Postfix conditions are conditional expressions written behind/after a statement

print "This is true!" if $true;
print "It's cold!" unless $hot;

Pros

Postfix conditions can make for cleaner and more readable code.

Cons

When used to evaluate more than a single condition they can be difficult to read.

Decision

Postfix conditions are fine when used on reasonably short one-liners and only evaluates a single condition.

OK:

print "This is true!" if $true; # Single boolean condition
print "That's a lot!" if $amount > 10; # Also a single condition
return unless user_is_logged_in();

Not OK:

print "This is true!" if $true and $temperature < 10; # Multiple conditions, use a regular if-statement instead.

return if some_check(
    name => $name,
    value => $value,
); # This isn't a one-liner. Use a regular if statement instead.

unless keyword

unless is a perl built-in keyword that effectively means the same thing as if not.

Pros

The unless keyword is closer to how statements are expressed in the english language.

Cons

It can be confusing for developers not used to the keyword. unless will only evaluate to true if the condition is false.

Decision

The unless keyword should be avoided whenever possible. The only time unless may be used is as a postfix condition. However care should be taken even in situations where unless is technically allowed, as it can easily cause confusion.

OK:

sub myFunc {
    ...
    return unless $something;
}

print "Hello" unless $greeting_disabled;

Not OK:

unless($not_logged_in) {
    redirect_to_login();
}

return $ref unless ref $ref eq 'ARRAY'; # While technically OK this is rather confusing for someone trying to understand this code.

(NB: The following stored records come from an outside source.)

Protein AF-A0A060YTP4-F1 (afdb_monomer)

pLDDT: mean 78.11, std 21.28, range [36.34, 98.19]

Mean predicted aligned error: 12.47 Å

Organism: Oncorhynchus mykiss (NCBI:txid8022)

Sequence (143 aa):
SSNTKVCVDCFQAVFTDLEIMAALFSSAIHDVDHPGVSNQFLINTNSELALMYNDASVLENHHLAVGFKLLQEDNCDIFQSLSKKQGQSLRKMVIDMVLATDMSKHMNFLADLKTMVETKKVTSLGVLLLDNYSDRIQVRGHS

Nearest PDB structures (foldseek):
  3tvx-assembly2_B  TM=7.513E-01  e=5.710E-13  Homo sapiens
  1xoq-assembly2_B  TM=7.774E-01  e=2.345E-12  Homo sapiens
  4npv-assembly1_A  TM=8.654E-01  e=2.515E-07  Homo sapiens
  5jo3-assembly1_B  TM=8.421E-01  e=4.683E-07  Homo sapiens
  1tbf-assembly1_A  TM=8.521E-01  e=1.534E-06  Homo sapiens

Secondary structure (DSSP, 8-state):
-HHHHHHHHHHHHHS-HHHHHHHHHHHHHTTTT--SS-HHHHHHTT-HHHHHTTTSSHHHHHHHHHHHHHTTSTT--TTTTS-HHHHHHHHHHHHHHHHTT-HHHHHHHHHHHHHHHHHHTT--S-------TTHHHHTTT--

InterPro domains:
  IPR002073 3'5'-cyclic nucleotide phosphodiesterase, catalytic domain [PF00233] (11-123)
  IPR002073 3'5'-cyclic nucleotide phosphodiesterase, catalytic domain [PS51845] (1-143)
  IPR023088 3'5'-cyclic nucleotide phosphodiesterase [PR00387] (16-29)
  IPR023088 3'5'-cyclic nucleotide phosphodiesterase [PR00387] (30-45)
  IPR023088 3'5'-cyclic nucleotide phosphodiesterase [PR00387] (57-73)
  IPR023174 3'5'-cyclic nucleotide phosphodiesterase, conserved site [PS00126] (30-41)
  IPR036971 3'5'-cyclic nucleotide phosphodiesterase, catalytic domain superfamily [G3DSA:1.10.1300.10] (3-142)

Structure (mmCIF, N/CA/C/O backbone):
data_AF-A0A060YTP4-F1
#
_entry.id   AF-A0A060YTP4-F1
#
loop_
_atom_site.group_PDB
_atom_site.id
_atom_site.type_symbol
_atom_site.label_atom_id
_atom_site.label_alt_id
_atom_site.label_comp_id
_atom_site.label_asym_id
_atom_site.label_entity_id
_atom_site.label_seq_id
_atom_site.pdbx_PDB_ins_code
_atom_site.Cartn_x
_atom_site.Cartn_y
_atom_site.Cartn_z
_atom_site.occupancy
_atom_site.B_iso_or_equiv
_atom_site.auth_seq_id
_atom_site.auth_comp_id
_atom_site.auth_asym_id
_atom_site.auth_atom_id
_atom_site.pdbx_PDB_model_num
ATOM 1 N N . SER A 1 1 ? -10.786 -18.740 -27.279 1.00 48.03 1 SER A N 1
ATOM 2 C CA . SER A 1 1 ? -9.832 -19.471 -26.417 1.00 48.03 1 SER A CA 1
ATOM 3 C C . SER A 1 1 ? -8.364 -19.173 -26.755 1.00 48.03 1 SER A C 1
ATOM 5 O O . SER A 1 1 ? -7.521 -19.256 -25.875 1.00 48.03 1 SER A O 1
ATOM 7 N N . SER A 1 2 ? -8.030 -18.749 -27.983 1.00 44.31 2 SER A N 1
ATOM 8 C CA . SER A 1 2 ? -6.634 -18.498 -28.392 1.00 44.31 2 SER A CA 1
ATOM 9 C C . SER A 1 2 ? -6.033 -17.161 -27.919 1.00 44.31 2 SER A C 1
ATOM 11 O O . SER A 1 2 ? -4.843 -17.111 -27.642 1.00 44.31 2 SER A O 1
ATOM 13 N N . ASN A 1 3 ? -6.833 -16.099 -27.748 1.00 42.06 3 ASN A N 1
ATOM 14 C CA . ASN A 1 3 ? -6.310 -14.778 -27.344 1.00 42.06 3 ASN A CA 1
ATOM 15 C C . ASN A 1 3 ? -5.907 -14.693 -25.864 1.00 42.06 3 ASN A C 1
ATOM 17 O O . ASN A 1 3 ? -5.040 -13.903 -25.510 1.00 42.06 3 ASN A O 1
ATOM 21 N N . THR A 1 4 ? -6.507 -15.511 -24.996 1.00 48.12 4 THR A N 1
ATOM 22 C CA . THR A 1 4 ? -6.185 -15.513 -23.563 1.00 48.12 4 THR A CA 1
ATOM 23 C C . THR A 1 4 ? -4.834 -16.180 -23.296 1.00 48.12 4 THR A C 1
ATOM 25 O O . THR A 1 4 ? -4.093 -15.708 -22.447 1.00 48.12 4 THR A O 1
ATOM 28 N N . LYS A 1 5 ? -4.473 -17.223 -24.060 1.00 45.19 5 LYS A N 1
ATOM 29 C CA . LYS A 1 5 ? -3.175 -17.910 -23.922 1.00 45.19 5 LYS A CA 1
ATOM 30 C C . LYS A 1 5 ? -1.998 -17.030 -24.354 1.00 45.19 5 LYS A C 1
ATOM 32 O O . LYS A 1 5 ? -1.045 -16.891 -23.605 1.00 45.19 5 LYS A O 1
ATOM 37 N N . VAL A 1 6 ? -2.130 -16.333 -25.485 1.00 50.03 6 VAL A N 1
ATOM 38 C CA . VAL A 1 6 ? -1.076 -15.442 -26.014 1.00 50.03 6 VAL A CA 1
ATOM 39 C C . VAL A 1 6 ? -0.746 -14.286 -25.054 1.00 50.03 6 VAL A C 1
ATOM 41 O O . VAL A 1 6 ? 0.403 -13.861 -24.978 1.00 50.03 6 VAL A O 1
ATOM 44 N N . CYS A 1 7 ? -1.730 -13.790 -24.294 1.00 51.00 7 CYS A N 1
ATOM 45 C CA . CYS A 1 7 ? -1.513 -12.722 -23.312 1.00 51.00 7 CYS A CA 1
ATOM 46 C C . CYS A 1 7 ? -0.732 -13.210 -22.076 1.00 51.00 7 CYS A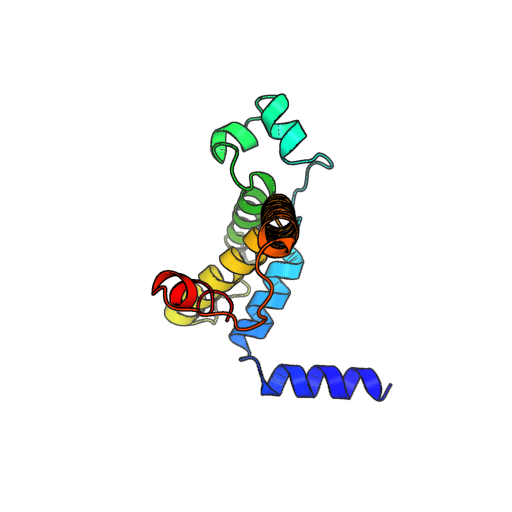 C 1
ATOM 48 O O . CYS A 1 7 ? 0.169 -12.516 -21.611 1.00 51.00 7 CYS A O 1
ATOM 50 N N . VAL A 1 8 ? -1.034 -14.418 -21.579 1.00 54.56 8 VAL A N 1
ATOM 51 C CA . VAL A 1 8 ? -0.358 -15.012 -20.409 1.00 54.56 8 VAL A CA 1
ATOM 52 C C . VAL A 1 8 ? 1.092 -15.386 -20.737 1.00 54.56 8 VAL A C 1
ATOM 54 O O . VAL A 1 8 ? 1.988 -15.090 -19.951 1.00 54.56 8 VAL A O 1
ATOM 57 N N . ASP A 1 9 ? 1.333 -15.944 -21.927 1.00 54.28 9 ASP A N 1
ATOM 58 C CA . ASP A 1 9 ? 2.673 -16.358 -22.367 1.00 54.28 9 ASP A CA 1
ATOM 59 C C . ASP A 1 9 ? 3.614 -15.151 -22.583 1.00 54.28 9 ASP A C 1
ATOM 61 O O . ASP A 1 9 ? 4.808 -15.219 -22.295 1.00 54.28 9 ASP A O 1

Function argument assignment

Perl populates the predefined @_ variable with all arguments passed to a function and assigning variables is simply a case of reading/popping elements from that list. This can be done in a number of ways and styles

sub myFunction {
   my $a = shift;
   my $b = shift;
}

sub myFunction {
   my ($a, $b) = @_;
}

Decision

Assign all function arguments at the very top of the function block as a single statement/one-liner, even if only a single argument is used. All arguments used in a function must be properly assigned to a variable before used.

OK:

sub myFunction {
    my ($a) = @_;
}

sub myFunction {
    my ($a, $b) = @_; # This can easily be expanded with more arguments as requirements change over time.
}

Not OK:

sub myFunction {
    my $a = shift;
}

sub myFunction {
    my $a = shift;
    my $b = shift;
}

sub myFunction {
    # Some line of code
    my ($a, $b) = @_; # Argument assignment must be at the very top of a function body
}

sub myFunction {
    print $_[0]; # This says nothing about what is expected from this argument or what it is. Don't do this.
}

Default argument values

Default argument values are not supported by perl in the traditional sense

sub myFunction($a = 10) { ... } # This isn't perl

However, the same effect can be achieved by checking if an argument is defined or not

sub myFunction {
   my ($a) = @_;
   $a //= 10;
}

Pros

Default argument values makes function calls easier and enables the use of optional arguments.

Cons

Default values can potentially cause a function to behave in an unexpected way if not properly documented.

Decision

Default argument values are fine to use. They must however have their default values set immediately after assignment, at the top of the function body, so that it's easy for anyone looking at the code to see if an argument uses a default value or not. Default argument values must never be conditional and should be documented in the Function or Method comment.

OK:

sub myFunction {
    my ($a, $b) = @_;

    $a //= 10;
    $b //= $a; # It's OK to default to another argument
}

Not OK:

sub myFunction {
    my ($a) = @_;
    # Couple of lines of code...
    $a //= 10; # Not ok, this should be at the top of the function block
}

sub myFunction {
    my ($a) = @_;
    $a //= 10 if $someConditionHere; # Do not use conditionals for default argument values
}

Implicit True/False evaluations

Perl evaluate certain values as false when in boolean context. The following is considered ‘false’

  • 0 - Numerical zero
  • undef - Undefined value
  • ‘’ - Empty string
  • ‘0’ - String that contains single zero(0) digit.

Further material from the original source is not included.